Scrape Secondhand Fashion Listings from Vinted (Python + ProxiesAPI)

May 14, 2026 · tutorial · #python, #vinted, #web-scraping, #requests, #beautifulsoup, #pagination, #proxies

Vinted is one of the most popular secondhand fashion marketplaces in Europe. The listings are valuable for:

tracking price trends for brands (Nike / Zara / Patagonia)
monitoring inventory and sell-through
building “deal finders” and alerts

In this tutorial we’ll scrape Vinted search results pages and extract:

listing title
price + currency
brand (when present)
item condition / size (often present in the card)
product URL
image URL
pagination across multiple pages

We’ll do it with Python + requests + BeautifulSoup, and we’ll show exactly where ProxiesAPI fits in (honestly) to keep requests stable when you crawl deeper.

Make Vinted scraping reliable with ProxiesAPI

Marketplaces throttle quickly when you paginate. ProxiesAPI gives you a stable proxy layer (plus easy rotation) so your scraper keeps running when you scale from 1 page to 100.

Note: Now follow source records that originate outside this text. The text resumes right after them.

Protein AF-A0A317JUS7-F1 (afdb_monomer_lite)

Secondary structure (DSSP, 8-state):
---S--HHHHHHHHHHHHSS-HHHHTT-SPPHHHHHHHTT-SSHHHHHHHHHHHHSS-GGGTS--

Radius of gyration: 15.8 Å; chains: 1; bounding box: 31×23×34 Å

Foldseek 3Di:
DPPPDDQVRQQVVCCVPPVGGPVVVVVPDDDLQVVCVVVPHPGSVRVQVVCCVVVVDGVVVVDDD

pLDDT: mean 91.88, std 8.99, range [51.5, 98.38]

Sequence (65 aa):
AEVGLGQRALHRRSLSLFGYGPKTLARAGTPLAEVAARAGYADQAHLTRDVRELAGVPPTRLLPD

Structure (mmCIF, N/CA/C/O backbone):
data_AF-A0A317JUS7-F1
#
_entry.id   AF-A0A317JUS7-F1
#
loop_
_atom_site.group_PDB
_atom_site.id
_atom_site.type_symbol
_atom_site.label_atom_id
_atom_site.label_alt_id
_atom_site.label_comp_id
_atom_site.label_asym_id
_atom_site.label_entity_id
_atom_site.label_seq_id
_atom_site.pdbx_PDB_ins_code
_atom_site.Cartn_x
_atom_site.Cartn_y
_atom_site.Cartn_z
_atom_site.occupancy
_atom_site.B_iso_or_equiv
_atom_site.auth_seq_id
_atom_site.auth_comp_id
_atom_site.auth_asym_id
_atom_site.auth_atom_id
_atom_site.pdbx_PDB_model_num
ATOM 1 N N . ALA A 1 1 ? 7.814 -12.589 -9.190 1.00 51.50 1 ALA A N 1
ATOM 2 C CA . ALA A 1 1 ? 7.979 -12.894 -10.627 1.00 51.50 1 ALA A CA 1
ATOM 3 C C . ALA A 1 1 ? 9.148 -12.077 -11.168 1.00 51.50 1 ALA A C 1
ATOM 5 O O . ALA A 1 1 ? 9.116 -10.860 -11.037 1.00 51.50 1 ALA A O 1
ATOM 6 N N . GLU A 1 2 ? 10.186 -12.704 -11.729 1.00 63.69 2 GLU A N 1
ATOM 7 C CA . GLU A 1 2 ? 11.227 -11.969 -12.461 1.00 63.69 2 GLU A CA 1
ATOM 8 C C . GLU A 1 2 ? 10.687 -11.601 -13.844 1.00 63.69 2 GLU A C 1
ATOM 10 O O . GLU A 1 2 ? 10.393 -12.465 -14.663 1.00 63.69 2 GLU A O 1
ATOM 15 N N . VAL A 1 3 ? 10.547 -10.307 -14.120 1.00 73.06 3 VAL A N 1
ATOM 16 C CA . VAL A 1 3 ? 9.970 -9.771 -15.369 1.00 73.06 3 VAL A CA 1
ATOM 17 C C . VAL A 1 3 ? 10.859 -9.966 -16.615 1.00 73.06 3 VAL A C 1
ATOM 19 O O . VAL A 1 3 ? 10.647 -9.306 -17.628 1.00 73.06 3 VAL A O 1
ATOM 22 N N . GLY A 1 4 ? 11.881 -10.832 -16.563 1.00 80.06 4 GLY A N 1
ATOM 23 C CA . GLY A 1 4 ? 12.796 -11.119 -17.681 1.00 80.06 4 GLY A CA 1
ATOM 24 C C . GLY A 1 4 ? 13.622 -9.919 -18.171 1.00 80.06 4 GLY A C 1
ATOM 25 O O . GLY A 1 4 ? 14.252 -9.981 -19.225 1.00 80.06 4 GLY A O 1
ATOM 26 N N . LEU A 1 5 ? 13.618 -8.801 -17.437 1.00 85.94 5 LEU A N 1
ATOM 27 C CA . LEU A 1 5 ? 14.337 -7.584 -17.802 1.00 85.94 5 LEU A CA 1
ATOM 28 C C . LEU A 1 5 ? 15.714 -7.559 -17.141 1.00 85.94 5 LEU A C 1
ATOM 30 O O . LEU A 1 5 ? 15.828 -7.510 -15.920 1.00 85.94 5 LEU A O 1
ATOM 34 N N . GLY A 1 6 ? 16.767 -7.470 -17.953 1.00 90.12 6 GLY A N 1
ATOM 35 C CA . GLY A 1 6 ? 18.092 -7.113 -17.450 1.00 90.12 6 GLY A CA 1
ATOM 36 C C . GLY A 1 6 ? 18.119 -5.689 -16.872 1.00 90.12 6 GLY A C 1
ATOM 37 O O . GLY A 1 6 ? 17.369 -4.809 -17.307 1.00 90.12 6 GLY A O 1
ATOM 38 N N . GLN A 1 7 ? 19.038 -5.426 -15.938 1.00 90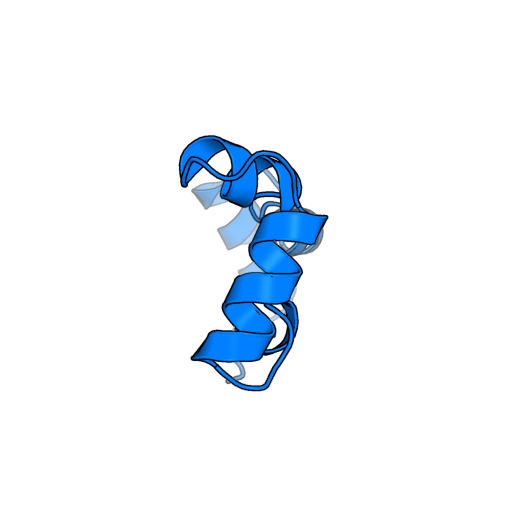.12 7 GLN A N 1
ATOM 39 C CA . GLN A 1 7 ? 19.130 -4.165 -15.182 1.00 90.12 7 GLN A CA 1
ATOM 40 C C . GLN A 1 7 ? 19.116 -2.899 -16.065 1.00 90.12 7 GLN A C 1
ATOM 42 O O . GLN A 1 7 ? 18.414 -1.935 -15.766 1.00 90.12 7 GLN A O 1
ATOM 47 N N . ARG A 1 8 ? 19.840 -2.903 -17.196 1.00 94.38 8 ARG A N 1
ATOM 48 C CA . ARG A 1 8 ? 19.874 -1.772 -18.149 1.00 94.38 8 ARG A CA 1
ATOM 49 C C . ARG A 1 8 ? 18.532 -1.544 -18.849 1.00 94.38 8 ARG A C 1
ATOM 51 O O . ARG A 1 8 ? 18.140 -0.399 -19.068 1.00 94.38 8 ARG A O 1
ATOM 58 N N . ALA A 1 9 ? 17.837 -2.622 -19.214 1.00 94.38 9 ALA A N 1
ATOM 59 C CA . ALA A 1 9 ? 16.529 -2.541 -19.858 1.00 94.38 9 ALA A CA 1
ATOM 60 C C . ALA A 1 9 ? 15.470 -2.021 -18.878 1.00 94.38 9 ALA A C 1
ATOM 62 O O . ALA A 1 9 ? 14.675 -1.157 -19.251 1.00 94.38 9 ALA A O 1
ATOM 63 N N . LEU A 1 10 ? 15.522 -2.481 -17.623 1.00 93.50 10 LEU A N 1
ATOM 64 C CA . LEU A 1 10 ? 14.682 -1.975 -16.541 1.00 93.50 10 LEU A CA 1
ATOM 65 C C . LEU A 1 10 ? 14.926 -0.478 -16.312 1.00 93.50 10 LEU A C 1
ATOM 67 O O . LEU A 1 10 ? 13.985 0.304 -16.358 1.00 93.50 10 LEU A O 1
ATOM 71 N N . HIS A 1 11 ? 16.188 -0.064 -16.171 1.00 94.62 11 HIS A N 1
ATOM 72 C CA . HIS A 1 11 ? 16.540 1.340 -15.960 1.00 94.62 11 HIS A CA 1
ATOM 73 C C . HIS A 1 11 ? 16.028 2.259 -17.078 1.00 94.62 11 HIS A C 1
ATOM 75 O O . HIS A 1 11 ? 15.390 3.275 -16.803 1.00 94.62 11 HIS A O 1
ATOM 81 N N . ARG A 1 12 ? 16.254 1.885 -18.345 1.00 96.06 12 ARG A N 1
ATOM 82 C CA . ARG A 1 12 ? 15.791 2.666 -19.503 1.00 96.06 12 ARG A CA 1
ATOM 83 C C . ARG A 1 12 ? 14.267 2.778 -19.549 1.00 96.06 12 ARG A C 1
ATOM 85 O O . ARG A 1 12 ? 13.753 3.863 -19.804 1.00 96.06 12 ARG A O 1
ATOM 92 N N . ARG A 1 13 ? 13.546 1.679 -19.294 1.00 95.12 13 ARG A N 1
ATOM 93 C CA . ARG A 1 13 ? 12.076 1.697 -19.234 1.00 95.12 13 ARG A CA 1
ATOM 94 C C . ARG A 1 13 ? 11.572 2.579 -18.096 1.00 95.12 13 ARG A C 1
ATOM 96 O O . ARG A 1 13 ? 10.664 3.366 -18.334 1.00 95.12 13 ARG A O 1
ATOM 103 N N . SER A 1 14 ? 12.173 2.495 -16.906 1.00 95.31 14 SER A N 1
ATOM 104 C CA . SER A 1 14 ? 11.766 3.331 -15.774 1.00 95.31 14 SER A CA 1
ATOM 105 C C . SER A 1 14 ? 11.924 4.821 -16.080 1.00 95.31 14 SER A C 1
ATOM 107 O O . SER A 1 14 ? 10.974 5.575 -15.891 1.00 95.31 14 SER A O 1
ATOM 109 N N . LEU A 1 15 ? 13.064 5.233 -16.650 1.00 96.25 15 LEU A N 1
ATOM 110 C CA . LEU A 1 15 ? 13.254 6.626 -17.065 1.00 96.25 15 LEU A CA 1
ATOM 111 C C . LEU A 1 15 ? 12.246 7.051 -18.139 1.00 96.25 15 LEU A C 1
ATOM 113 O O . LEU A 1 15 ? 11.667 8.123 -18.033 1.00 96.25 15 LEU A O 1
ATOM 117 N N . SER A 1 16 ? 12.018 6.213 -19.154 1.00 96.94 16 SER A N 1
ATOM 118 C CA . SER A 1 16 ? 11.126 6.553 -20.268 1.00 96.94 16 SER A CA 1
ATOM 119 C C . SER A 1 16 ? 9.657 6.679 -19.863 1.00 96.94 16 SER A C 1
ATOM 121 O O . SER A 1 16 ? 8.940 7.452 -20.488 1.00 96.94 16 SER A O 1
ATOM 123 N N . LEU A 1 17 ? 9.195 5.885 -18.894 1.00 95.31 17 LEU A N 1
ATOM 124 C CA . LEU A 1 17 ? 7.783 5.841 -18.497 1.00 95.31 17 LEU A CA 1
ATOM 125 C C . LEU A 1 17 ? 7.476 6.749 -17.306 1.00 95.31 17 LEU A C 1
ATOM 127 O O . LEU A 1 17 ? 6.381 7.294 -17.229 1.00 95.31 17 LEU A O 1
ATOM 131 N N . PHE A 1 18 ? 8.427 6.900 -16.382 1.00 92.81 18 PHE A N 1
ATOM 132 C CA . PHE A 1 18 ? 8.193 7.571 -15.102 1.00 92.81 18 PHE A CA 1
ATOM 133 C C . PHE A 1 18 ? 9.132 8.757 -14.847 1.00 92.81 18 PHE A C 1
ATOM 135 O O . PHE A 1 18 ? 8.909 9.512 -13.907 1.00 92.81 18 PHE A O 1
ATOM 142 N N . GLY A 1 19 ? 10.189 8.939 -15.648 1.00 95.19 19 GLY A N 1
ATOM 143 C CA . GLY A 1 19 ? 11.164 10.024 -15.476 1.00 95.19 19 GLY A CA 1
ATOM 144 C C . GLY A 1 19 ? 12.220 9.781 -14.389 1.00 95.19 19 GLY A C 1
ATOM 145 O O . GLY A 1 19 ? 13.097 10.617 -14.190 1.00 95.19 19 GLY A O 1
ATOM 146 N N . TYR A 1 20 ? 12.186 8.636 -13.704 1.00 94.19 20 TYR A N 1
ATOM 147 C CA . TYR A 1 20 ? 13.149 8.262 -12.664 1.00 94.19 20 TYR A CA 1
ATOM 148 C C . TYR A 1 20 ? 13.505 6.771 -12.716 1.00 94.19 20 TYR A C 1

Get 1,000 free API calls View pricing

Important note (be responsible)

Before you scrape any marketplace:

read the site’s Terms
keep your request rate low
don’t scrape personal data
use caching (don’t re-fetch the same pages)

This guide is for public listing data and educational purposes.

What we’re scraping (URL + structure)

Vinted search pages typically look like:

https://www.vinted.com/catalog?search_text=nike%20air%20max

You may also see country-specific domains (and localized paths). The HTML can vary by region, and parts of the site may be rendered by JS.

Two practical strategies:

Start with HTML parsing (fast, cheap) and only fall back to browser automation if the data isn’t present.
Prefer scraping search results over item detail pages first. You can collect item URLs, then selectively enrich details later.

Setup

python -m venv .venv
source .venv/bin/activate
pip install requests beautifulsoup4 lxml

We’ll use:

requests for fetching
BeautifulSoup(lxml) for parsing HTML reliably

Step 1: Fetch a search page (timeouts + headers)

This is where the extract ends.